Takashi Saito had 81 saves in three seasons with the Los Angeles Dodgers, including 39 to go along with a 1.40 ERA in 2007, before an elbow injury put him on the shelf and eventually on the scrap heap from which the Red Sox plucked him up. He hasn't exactly pitched like a closer this season, though. Since the Red Sox designated Javier Lopez for assignment, in fact, Saito has become the bullpen's mop-up reliever. Not since May 15 has he entered a game in which the Red Sox led or trailed by two runs or less, a string of six straight outings.

"Sometimes it's more that we want to keep him on regular usage and not too much," Francona said over the weekend. "There are some days when we want to pitch him, and sometimes it's just the luck of the draw what the score is. But we like to have him have clean innings, and he can handle those types of situations. He's a good pitcher, so maybe we're lucky. But those games he pitches in will help maybe a day later or two days later when we have a close game.

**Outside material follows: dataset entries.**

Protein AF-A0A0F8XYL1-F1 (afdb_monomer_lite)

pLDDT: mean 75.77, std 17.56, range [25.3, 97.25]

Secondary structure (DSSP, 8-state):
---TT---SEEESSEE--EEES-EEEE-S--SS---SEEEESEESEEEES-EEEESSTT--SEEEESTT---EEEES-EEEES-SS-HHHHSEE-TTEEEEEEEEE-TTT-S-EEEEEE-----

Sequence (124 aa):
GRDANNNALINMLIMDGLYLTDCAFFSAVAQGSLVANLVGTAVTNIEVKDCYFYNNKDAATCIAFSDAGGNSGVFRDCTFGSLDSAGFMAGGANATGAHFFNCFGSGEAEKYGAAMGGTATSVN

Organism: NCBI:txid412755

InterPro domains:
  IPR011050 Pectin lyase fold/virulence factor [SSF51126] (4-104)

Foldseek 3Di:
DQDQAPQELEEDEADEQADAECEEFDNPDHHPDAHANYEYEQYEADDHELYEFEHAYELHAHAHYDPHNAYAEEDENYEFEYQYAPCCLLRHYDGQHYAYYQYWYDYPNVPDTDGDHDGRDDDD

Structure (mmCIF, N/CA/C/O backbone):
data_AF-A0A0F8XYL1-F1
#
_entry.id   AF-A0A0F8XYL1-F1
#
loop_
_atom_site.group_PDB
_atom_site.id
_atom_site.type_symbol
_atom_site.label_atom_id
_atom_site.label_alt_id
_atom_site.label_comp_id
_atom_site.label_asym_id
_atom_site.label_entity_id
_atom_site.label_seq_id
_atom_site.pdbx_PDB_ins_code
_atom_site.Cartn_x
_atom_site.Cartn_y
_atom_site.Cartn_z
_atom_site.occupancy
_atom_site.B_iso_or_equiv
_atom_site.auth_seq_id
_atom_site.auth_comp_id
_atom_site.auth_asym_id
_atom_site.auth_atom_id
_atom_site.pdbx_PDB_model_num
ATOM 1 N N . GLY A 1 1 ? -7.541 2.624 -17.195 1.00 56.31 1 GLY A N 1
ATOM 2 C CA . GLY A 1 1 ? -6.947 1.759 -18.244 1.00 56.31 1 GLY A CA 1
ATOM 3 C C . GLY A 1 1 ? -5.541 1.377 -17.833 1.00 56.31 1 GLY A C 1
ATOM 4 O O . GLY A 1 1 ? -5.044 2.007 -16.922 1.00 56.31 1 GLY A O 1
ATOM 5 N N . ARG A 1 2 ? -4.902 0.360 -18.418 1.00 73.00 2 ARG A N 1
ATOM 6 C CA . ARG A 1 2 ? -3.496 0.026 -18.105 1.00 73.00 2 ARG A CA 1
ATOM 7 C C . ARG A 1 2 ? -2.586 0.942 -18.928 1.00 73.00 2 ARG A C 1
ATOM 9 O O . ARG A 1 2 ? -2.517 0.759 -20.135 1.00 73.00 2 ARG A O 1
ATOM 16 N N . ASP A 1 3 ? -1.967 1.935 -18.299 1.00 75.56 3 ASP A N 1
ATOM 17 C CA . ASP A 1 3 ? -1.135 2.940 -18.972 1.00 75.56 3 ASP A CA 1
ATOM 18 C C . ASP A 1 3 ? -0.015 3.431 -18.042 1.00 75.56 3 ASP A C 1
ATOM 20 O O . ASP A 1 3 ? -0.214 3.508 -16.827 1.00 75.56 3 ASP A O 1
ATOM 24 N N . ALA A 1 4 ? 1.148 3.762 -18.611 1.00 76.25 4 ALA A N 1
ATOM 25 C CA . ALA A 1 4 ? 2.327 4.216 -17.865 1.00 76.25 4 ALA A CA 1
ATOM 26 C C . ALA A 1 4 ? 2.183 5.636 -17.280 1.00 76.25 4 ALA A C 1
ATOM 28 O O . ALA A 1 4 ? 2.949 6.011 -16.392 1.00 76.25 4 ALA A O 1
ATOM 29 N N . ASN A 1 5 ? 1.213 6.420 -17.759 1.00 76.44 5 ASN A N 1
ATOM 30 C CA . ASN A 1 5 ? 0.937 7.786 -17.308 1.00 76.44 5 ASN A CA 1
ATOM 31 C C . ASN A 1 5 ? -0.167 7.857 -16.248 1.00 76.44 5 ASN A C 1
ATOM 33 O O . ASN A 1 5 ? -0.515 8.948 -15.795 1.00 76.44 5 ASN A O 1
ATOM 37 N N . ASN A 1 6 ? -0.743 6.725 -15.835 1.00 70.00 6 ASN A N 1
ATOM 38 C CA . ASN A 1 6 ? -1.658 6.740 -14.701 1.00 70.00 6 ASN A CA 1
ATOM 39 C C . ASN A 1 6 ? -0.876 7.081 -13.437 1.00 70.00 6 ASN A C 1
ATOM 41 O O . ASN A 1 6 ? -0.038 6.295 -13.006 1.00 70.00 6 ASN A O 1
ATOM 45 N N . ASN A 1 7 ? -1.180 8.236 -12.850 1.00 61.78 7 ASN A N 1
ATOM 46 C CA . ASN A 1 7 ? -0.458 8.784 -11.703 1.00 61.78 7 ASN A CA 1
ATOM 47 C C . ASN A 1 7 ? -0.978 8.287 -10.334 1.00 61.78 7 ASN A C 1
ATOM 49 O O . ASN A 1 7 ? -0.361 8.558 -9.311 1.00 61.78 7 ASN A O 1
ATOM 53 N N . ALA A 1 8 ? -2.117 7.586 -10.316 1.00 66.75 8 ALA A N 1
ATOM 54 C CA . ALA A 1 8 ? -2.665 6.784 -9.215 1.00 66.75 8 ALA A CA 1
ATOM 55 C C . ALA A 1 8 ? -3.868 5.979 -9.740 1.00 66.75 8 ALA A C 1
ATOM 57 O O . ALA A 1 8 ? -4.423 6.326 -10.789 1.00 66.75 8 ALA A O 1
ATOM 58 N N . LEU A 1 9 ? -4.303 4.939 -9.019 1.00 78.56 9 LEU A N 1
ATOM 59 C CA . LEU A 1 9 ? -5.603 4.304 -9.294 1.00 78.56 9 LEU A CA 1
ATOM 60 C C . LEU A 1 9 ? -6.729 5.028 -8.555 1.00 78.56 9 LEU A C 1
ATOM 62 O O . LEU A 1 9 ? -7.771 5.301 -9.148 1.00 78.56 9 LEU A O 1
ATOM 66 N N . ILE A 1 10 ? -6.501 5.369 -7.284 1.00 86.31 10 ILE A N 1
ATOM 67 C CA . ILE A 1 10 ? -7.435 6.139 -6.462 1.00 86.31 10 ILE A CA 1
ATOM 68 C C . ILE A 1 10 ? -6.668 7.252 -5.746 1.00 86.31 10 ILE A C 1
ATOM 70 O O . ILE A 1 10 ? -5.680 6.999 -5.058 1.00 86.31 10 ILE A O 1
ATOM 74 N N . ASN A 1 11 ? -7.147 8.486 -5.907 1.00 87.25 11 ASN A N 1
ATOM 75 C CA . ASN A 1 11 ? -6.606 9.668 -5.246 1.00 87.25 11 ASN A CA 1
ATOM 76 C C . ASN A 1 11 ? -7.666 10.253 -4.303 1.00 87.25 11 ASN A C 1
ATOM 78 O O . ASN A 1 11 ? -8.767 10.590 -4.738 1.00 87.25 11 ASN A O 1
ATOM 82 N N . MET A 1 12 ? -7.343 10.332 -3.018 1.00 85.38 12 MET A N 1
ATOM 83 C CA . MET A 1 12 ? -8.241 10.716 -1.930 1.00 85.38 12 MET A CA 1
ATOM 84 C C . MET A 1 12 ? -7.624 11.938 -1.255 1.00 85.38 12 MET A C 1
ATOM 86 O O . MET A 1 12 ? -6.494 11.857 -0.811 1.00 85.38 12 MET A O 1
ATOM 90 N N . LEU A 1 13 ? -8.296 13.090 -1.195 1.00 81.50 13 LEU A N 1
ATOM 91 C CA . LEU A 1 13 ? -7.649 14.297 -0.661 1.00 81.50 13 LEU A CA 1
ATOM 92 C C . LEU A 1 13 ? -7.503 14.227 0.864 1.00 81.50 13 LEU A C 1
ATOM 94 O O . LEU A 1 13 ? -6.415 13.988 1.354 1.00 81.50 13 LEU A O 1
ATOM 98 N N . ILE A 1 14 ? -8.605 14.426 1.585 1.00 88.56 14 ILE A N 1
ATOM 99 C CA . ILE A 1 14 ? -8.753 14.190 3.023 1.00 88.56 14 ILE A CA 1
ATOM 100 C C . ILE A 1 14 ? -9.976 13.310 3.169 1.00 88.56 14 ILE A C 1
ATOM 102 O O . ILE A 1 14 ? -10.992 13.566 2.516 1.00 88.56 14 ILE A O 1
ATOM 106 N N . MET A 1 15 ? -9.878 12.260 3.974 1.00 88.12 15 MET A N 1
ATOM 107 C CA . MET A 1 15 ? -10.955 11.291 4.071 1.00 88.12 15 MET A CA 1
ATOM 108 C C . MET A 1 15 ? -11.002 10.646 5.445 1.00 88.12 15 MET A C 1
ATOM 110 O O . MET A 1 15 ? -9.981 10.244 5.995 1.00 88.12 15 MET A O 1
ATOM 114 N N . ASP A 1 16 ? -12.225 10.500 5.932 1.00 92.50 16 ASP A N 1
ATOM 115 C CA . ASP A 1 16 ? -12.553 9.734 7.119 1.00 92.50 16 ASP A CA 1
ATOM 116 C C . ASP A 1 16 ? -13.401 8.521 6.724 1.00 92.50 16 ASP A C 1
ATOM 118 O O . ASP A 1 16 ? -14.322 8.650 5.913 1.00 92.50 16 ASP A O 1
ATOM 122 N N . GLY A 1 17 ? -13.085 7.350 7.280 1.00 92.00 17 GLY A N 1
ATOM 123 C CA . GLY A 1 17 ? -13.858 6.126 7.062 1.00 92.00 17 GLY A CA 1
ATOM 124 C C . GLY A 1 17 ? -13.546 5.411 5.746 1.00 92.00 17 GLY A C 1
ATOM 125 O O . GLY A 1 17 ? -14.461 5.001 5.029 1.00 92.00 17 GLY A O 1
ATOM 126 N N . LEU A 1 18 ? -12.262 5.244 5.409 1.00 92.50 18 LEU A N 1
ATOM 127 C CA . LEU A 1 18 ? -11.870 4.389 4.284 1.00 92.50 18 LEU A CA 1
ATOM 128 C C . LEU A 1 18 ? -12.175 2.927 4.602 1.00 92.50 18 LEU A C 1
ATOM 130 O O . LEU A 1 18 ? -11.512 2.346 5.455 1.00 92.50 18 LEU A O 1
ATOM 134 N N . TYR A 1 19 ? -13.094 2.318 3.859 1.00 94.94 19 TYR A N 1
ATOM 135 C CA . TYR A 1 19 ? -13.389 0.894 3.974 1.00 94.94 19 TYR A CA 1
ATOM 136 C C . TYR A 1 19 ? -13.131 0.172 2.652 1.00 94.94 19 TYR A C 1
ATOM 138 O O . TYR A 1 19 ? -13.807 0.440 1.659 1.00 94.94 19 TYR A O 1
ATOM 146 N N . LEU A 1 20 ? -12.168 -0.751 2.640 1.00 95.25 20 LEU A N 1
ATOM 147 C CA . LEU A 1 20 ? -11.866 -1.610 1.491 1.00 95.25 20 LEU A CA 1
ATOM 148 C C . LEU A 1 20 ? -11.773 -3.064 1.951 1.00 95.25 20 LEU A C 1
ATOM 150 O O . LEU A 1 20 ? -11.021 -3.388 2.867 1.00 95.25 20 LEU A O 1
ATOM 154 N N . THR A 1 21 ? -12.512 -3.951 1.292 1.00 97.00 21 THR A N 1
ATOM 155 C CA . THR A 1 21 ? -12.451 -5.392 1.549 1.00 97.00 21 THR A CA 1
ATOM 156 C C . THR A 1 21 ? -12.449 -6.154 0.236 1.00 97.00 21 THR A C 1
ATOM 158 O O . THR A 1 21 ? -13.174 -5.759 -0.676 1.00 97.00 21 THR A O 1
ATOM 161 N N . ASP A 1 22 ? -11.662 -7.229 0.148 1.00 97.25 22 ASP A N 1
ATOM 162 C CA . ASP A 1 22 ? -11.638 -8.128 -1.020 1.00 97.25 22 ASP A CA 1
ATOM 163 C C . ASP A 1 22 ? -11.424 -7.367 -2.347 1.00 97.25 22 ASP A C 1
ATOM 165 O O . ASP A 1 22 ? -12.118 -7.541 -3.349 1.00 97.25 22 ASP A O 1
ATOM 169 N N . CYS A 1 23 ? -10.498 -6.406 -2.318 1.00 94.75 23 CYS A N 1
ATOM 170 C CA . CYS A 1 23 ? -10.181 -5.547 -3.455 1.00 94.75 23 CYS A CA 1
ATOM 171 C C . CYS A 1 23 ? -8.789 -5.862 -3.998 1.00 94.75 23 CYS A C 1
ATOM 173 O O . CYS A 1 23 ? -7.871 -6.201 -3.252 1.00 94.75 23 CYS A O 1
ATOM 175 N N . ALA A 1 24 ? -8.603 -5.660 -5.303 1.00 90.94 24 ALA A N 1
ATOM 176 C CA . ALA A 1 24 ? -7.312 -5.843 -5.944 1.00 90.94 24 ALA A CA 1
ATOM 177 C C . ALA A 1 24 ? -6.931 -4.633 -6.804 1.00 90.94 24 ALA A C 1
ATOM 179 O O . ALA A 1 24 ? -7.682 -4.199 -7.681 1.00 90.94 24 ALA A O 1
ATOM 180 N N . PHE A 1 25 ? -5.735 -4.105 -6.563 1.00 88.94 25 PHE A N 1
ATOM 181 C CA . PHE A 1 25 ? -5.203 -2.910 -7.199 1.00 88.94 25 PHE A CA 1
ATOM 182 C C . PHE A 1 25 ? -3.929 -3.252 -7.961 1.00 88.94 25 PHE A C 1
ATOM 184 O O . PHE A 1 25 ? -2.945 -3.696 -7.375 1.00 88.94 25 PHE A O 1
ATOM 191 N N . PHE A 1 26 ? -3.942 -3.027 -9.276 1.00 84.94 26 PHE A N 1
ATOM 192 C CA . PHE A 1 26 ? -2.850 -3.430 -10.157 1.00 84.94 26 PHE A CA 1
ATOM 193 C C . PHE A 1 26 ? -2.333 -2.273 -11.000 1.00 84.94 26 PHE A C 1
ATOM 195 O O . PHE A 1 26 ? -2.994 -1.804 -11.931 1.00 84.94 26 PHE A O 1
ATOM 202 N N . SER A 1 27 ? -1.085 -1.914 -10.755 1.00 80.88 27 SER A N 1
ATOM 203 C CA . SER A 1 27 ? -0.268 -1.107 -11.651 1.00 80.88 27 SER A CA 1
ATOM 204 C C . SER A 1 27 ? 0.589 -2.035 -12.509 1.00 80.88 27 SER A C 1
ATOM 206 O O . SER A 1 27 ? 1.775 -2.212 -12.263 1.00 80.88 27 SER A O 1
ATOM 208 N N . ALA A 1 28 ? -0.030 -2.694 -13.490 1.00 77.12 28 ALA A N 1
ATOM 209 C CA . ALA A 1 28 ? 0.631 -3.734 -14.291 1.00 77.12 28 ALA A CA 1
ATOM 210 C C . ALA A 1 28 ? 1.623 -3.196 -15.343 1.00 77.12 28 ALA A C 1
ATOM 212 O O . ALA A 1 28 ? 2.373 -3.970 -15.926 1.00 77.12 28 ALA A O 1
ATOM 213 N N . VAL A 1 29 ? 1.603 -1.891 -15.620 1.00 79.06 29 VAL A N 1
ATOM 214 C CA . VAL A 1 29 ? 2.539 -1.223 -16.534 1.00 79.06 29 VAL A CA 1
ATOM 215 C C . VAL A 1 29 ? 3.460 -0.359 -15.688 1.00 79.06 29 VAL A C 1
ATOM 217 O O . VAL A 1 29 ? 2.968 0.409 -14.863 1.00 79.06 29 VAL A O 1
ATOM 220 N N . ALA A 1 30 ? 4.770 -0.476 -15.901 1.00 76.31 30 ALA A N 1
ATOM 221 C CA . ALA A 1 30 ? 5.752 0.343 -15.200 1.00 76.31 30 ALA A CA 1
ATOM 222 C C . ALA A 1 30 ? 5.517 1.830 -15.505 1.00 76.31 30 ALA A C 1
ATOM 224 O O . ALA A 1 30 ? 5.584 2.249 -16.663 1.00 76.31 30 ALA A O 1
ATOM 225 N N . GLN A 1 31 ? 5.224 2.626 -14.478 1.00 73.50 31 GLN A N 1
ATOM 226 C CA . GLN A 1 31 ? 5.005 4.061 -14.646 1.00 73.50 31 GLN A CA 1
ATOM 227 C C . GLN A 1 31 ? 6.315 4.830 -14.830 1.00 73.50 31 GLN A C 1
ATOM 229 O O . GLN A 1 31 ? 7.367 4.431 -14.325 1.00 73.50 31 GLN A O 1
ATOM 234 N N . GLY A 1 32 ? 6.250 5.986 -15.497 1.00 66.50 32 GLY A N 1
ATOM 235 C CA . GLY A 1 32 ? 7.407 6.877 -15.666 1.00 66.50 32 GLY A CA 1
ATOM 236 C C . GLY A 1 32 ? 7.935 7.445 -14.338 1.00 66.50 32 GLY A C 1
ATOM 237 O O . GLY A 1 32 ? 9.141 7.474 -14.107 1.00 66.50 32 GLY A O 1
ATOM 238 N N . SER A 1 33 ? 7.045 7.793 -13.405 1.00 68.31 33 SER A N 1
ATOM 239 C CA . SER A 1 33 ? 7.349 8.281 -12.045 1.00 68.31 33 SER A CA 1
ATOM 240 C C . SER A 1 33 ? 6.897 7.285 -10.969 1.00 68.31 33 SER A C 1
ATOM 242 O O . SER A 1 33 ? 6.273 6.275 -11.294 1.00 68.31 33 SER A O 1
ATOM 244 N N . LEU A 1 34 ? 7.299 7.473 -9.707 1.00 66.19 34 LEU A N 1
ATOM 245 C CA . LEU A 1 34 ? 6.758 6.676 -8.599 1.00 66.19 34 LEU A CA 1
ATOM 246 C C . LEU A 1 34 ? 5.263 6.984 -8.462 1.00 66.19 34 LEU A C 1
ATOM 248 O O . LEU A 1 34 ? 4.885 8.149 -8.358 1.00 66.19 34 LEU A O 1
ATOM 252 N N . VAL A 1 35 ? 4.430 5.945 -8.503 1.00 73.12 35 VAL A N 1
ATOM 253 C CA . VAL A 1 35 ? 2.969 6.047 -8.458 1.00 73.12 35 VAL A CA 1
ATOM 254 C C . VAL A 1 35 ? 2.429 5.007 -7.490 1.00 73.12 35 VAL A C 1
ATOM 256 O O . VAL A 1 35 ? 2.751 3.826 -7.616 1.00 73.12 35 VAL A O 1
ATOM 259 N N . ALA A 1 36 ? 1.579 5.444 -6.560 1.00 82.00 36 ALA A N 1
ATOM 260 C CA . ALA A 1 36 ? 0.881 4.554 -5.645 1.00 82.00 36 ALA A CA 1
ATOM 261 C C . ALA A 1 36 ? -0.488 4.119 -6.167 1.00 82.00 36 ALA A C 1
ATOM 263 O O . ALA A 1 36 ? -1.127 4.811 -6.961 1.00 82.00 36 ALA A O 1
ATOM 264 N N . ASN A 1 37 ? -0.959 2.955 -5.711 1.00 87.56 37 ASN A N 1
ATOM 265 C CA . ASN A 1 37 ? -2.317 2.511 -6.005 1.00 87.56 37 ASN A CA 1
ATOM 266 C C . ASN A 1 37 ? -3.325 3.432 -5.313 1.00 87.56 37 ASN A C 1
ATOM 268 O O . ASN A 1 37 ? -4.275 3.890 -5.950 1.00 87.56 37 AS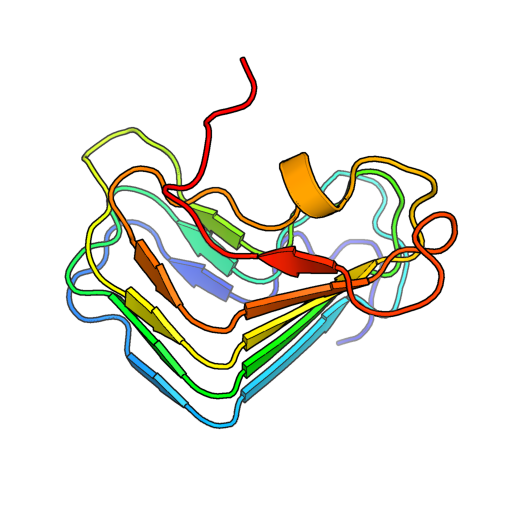N A O 1
ATOM 272 N N . LEU A 1 38 ? -3.073 3.721 -4.035 1.00 89.19 38 LEU A N 1
ATOM 273 C CA . LEU A 1 38 ? -3.858 4.634 -3.216 1.00 89.19 38 LEU A CA 1
ATOM 274 C C . LEU A 1 38 ? -2.993 5.821 -2.800 1.00 89.19 38 LEU A C 1
ATOM 276 O O . LEU A 1 38 ? -1.900 5.635 -2.265 1.00 89.19 38 LEU A O 1
ATOM 280 N N . VAL A 1 39 ? -3.501 7.030 -3.006 1.00 89.06 39 VAL A N 1
ATOM 281 C CA . VAL A 1 39 ? -2.865 8.276 -2.563 1.00 89.06 39 VAL A CA 1
ATOM 282 C C . VAL A 1 39 ? -3.835 9.035 -1.673 1.00 89.06 39 VAL A C 1
ATOM 284 O O . VAL A 1 39 ? -5.024 9.095 -1.993 1.00 89.06 39 VAL A O 1
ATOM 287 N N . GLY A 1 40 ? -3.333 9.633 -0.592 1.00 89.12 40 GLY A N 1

"We have the ability right not to overuse people, and we're trying to take advantage of that. Rather than have guys be frustrated, they understand that they're going to get used."

Saito got used on Thursday.

Okajima had thrown 24 pitches the night before. Ramirez had thrown 22. Justin Masterson wasn't a good matchup against Robinson Cano, a switch-hitter who would attack him from the left side. (Cano is 4-for-7 in his career against Masterson.)

Other than rookie Daniel Bard, Saito was all that was left. He was the reliever to whom Francona handed the ball with two outs and Rodriguez standing on second and the game still in the balance.

"That's what he thrives on," starter Brad Penny said. "I saw him in L.A. for three or four years, so I know when he comes into situations like that, it's a lot easier for him to get his adrenaline up and pitch like that."

Saito threw three pitches to Cano; the third was a slider on the outer half of the plate that Cano lofted out to left field for the third out.

The 39-year-old righty then escaped possible trouble in the eighth inning -- thanks in part to a spectacular diving catch from Rocco Baldelli in center field. Saito, though, struck out Nick Swisher for the first out of the eighth inning and Francisco Cervelli to retire the side. The Yankees didn't put another man in scoring position the rest of the game.

"Sammy came in and shut the door and gave us a chance," Francona said. "Some nights you don't score, especially against a guy like CC, but he kept it right there and we kept playing."